China Locks Down 23 Million People in 3 Northern Cities

A few hundred new Covid-19 cases prompted three northern cities in China with a combined population of 23 million people to lock down.
Health authorities in Hebei province, which encircles China’s capital Beijing, said the provincial capital Shijiazhuang and the cities of Xingtai and Langfang have been locked down. Travel restrictions have been put in place for the remainder the province as neighboring regions have found infections coming from Hebei.
As of Tuesday, Hebei reported 326 confirmed cases plus 234 asymptomatic cases in the latest round of outbreak, local health authorities said. Most of the cases were found in a mass testing of 11 million people in Shijiazhuang. The city launched a second citywide round of testing.
Late Monday night, two persons who traveled from Hebei province tested positive in the city of Jinzhong in neighboring Shanxi province. One of the two traveled by personal auto from Shijiazhuang’s Gaocheng district, where the latest of outbreak erupted. The other person traveled by train. The village where the two lived was locked downed and is conducting mass testing of all residents.

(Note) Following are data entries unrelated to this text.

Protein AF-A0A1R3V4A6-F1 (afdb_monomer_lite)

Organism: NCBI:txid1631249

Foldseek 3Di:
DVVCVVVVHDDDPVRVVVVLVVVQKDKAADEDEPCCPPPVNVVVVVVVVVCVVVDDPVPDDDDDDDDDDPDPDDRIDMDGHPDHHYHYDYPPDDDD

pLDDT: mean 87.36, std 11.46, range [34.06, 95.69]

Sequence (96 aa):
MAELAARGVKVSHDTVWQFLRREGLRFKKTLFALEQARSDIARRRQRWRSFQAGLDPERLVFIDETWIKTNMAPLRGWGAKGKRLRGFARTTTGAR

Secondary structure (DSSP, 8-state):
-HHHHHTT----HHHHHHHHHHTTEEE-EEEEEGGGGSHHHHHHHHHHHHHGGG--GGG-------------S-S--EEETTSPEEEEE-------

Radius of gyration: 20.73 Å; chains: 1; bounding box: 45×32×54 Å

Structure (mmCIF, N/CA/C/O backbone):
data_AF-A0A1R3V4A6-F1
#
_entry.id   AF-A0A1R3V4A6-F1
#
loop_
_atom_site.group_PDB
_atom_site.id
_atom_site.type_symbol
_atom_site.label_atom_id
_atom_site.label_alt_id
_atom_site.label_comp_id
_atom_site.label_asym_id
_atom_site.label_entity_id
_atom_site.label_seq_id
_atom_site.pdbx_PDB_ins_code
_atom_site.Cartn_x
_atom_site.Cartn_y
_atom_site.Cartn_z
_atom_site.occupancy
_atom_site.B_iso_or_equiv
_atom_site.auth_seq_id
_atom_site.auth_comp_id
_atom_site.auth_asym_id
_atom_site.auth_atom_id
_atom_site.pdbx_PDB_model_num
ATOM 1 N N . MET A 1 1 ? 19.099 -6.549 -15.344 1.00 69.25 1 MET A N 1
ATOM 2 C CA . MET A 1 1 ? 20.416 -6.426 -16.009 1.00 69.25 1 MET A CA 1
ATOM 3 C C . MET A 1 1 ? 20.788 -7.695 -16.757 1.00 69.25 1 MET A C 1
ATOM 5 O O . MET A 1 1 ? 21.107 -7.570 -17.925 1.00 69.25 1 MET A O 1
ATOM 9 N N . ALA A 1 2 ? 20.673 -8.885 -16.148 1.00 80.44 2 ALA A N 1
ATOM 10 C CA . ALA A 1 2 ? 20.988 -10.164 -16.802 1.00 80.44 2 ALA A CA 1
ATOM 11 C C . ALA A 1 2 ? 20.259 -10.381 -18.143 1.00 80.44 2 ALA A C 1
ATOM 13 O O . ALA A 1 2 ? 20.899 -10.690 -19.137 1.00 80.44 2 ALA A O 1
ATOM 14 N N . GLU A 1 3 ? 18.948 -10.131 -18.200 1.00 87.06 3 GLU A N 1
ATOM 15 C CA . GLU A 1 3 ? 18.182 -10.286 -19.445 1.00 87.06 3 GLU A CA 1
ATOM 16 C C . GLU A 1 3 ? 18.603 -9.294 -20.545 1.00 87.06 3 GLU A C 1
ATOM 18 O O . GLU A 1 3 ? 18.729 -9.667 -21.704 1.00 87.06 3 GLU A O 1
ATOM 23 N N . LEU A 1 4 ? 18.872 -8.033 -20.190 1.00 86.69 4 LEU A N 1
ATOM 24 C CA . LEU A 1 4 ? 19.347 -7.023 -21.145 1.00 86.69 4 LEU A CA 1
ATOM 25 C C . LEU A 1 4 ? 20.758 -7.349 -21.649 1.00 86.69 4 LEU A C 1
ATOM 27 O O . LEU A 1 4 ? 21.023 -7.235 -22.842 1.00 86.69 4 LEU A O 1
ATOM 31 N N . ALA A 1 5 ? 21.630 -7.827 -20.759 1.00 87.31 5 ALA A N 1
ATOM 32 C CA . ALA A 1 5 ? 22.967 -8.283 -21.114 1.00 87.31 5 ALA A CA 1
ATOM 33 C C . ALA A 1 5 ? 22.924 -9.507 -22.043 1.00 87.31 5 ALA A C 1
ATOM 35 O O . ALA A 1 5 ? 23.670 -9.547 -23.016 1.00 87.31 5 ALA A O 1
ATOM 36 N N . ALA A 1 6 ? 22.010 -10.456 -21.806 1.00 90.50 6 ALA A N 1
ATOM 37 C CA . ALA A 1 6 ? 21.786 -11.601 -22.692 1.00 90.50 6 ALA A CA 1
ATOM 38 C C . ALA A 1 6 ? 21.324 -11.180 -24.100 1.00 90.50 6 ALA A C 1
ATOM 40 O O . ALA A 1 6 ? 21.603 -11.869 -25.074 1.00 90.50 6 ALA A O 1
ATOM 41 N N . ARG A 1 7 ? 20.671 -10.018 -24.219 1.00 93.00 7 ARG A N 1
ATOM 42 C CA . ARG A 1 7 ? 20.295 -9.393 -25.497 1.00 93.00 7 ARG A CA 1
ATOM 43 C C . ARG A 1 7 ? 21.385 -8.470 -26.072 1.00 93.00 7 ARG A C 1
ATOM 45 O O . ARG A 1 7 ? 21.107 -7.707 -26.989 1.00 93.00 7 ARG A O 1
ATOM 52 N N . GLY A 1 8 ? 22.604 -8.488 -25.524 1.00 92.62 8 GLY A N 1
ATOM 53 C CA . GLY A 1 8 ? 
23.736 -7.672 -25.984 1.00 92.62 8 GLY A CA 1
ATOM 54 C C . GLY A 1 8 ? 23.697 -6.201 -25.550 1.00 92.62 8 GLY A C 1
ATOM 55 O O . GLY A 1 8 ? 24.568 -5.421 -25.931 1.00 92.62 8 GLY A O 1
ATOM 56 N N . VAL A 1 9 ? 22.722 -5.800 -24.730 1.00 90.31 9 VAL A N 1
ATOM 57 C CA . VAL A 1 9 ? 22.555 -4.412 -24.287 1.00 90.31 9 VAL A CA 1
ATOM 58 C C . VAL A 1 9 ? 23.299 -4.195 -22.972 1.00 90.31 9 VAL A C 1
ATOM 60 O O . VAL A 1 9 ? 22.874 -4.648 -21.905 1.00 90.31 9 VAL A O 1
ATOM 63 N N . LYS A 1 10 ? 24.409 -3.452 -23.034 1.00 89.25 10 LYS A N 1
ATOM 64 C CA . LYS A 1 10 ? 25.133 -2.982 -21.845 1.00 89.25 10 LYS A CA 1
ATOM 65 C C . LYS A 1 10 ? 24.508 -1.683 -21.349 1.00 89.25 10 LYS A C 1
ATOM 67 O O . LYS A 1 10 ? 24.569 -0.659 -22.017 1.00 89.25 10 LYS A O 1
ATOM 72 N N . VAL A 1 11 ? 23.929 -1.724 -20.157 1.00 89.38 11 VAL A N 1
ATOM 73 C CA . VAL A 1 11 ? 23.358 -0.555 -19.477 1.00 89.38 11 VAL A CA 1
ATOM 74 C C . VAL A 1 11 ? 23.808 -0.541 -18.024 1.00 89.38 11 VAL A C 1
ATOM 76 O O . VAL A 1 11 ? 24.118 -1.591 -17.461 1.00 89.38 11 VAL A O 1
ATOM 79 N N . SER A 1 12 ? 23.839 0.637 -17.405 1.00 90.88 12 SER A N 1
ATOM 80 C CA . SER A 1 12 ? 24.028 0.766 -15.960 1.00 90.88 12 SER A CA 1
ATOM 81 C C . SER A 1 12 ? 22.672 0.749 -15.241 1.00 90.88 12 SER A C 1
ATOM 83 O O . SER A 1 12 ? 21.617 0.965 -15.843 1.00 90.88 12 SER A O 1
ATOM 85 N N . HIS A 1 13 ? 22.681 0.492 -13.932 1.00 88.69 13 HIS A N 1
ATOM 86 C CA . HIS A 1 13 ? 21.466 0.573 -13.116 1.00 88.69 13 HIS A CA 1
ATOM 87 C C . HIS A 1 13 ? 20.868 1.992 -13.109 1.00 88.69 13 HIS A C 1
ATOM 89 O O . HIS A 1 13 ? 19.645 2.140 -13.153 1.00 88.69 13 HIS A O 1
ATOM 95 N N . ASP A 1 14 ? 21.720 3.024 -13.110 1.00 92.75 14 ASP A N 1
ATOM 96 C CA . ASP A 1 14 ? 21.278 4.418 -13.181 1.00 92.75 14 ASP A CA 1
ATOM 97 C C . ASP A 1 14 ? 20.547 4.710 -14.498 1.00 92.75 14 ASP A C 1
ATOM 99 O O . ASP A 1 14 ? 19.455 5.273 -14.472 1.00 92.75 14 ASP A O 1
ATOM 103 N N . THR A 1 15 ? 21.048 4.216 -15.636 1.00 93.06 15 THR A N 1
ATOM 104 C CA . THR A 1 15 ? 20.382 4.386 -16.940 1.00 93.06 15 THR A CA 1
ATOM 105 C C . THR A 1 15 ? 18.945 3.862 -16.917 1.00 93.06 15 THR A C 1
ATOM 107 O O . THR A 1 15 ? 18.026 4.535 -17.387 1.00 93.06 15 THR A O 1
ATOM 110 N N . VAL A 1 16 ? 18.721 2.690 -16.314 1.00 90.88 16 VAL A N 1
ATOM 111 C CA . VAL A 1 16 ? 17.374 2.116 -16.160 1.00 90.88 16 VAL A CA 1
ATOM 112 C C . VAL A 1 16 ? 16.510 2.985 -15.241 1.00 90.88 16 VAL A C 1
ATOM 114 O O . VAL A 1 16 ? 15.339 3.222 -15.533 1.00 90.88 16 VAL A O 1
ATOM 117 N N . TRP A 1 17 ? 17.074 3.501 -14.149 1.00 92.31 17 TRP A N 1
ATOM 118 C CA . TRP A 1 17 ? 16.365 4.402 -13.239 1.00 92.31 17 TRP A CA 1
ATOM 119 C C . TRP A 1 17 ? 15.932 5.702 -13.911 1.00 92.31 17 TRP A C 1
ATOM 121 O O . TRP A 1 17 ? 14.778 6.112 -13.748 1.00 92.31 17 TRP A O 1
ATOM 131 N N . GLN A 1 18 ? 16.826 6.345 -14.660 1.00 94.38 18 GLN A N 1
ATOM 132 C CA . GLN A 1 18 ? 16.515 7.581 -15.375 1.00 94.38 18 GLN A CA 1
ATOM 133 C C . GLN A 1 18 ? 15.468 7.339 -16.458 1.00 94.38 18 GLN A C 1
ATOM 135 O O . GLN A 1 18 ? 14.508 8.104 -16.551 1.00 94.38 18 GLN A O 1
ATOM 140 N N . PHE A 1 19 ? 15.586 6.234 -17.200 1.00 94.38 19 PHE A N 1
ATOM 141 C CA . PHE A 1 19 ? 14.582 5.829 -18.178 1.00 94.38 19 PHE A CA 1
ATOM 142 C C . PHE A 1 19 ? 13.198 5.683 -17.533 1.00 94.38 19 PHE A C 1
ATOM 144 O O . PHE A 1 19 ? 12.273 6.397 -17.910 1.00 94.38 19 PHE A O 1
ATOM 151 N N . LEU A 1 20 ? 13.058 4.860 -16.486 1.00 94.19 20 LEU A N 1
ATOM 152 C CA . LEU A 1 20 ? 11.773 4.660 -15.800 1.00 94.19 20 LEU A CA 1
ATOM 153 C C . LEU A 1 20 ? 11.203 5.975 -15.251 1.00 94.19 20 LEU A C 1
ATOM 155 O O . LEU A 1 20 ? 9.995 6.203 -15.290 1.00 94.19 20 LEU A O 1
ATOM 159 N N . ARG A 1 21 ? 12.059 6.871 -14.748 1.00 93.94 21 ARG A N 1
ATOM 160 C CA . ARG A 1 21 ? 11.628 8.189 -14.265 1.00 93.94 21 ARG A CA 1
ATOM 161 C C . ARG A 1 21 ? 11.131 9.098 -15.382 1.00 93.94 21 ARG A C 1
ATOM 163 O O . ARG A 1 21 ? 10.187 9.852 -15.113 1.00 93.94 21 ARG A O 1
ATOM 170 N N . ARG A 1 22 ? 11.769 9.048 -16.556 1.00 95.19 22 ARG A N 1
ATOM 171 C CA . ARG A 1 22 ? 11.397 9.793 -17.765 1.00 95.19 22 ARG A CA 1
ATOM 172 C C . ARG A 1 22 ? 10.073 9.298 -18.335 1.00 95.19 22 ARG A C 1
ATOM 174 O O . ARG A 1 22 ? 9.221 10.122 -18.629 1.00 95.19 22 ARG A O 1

Beijing also identified a confirmed case with links to the Hebei outbreak, raising fears of further spread in the Chinese capital. The patient commuted while potentially infectious between her home in Langfang and her workplace in Beijing, local health authorities said. Beijing has continued to find new cases in a flare-up in its northeastern district of Shunyi, signaling that the virus is still spreading.
The outbreak in Hebei occurred mainly in rural areas, and 70% of the cases involve farmers, mainly middle-aged and elderly people, Li Qi, director of the Hebei Center for Disease Control and Prevention, said Tuesday at a conference.
Most of the confirmed cases in Shijiazhuang are in the Gaocheng district, the epicenter of the resurgence, and the cases are strongly related, especially to the village of Zengcun, said Shi Jian, an epidemiologist and director of emergency office of the Hebei CDC.
The outbreak’s first patient was a 61-year-old woman from Gaocheng who visited relatives and attended a wedding before she was diagnosed. Health officials said the transmission chain can be traced back to Dec. 20, when many of the infected attended social gatherings like weddings.
The source of the infection is still not clear, but health authorities said evidence showed the cases share an identical strain of the coronavirus that previously had been found only in Russia. Hebei CDC’s Shi told state television that the possibility of the virus being imported through a local airport in Gaocheng is very high.
About 20,000 residents in the village of Zengcun were required Monday night to relocate to a quarantine location. The order raised questions and concerns that it might increase cross-infection risks during the transfer.
A person who has family members in Zengcun told Caixin that her three-year-old child and elderly parents tested negative three times but were still transported by bus to the quarantine location.
“What if someone gets infected during the moving?” she said. “Why they can’t have people tested negative quarantine at home?”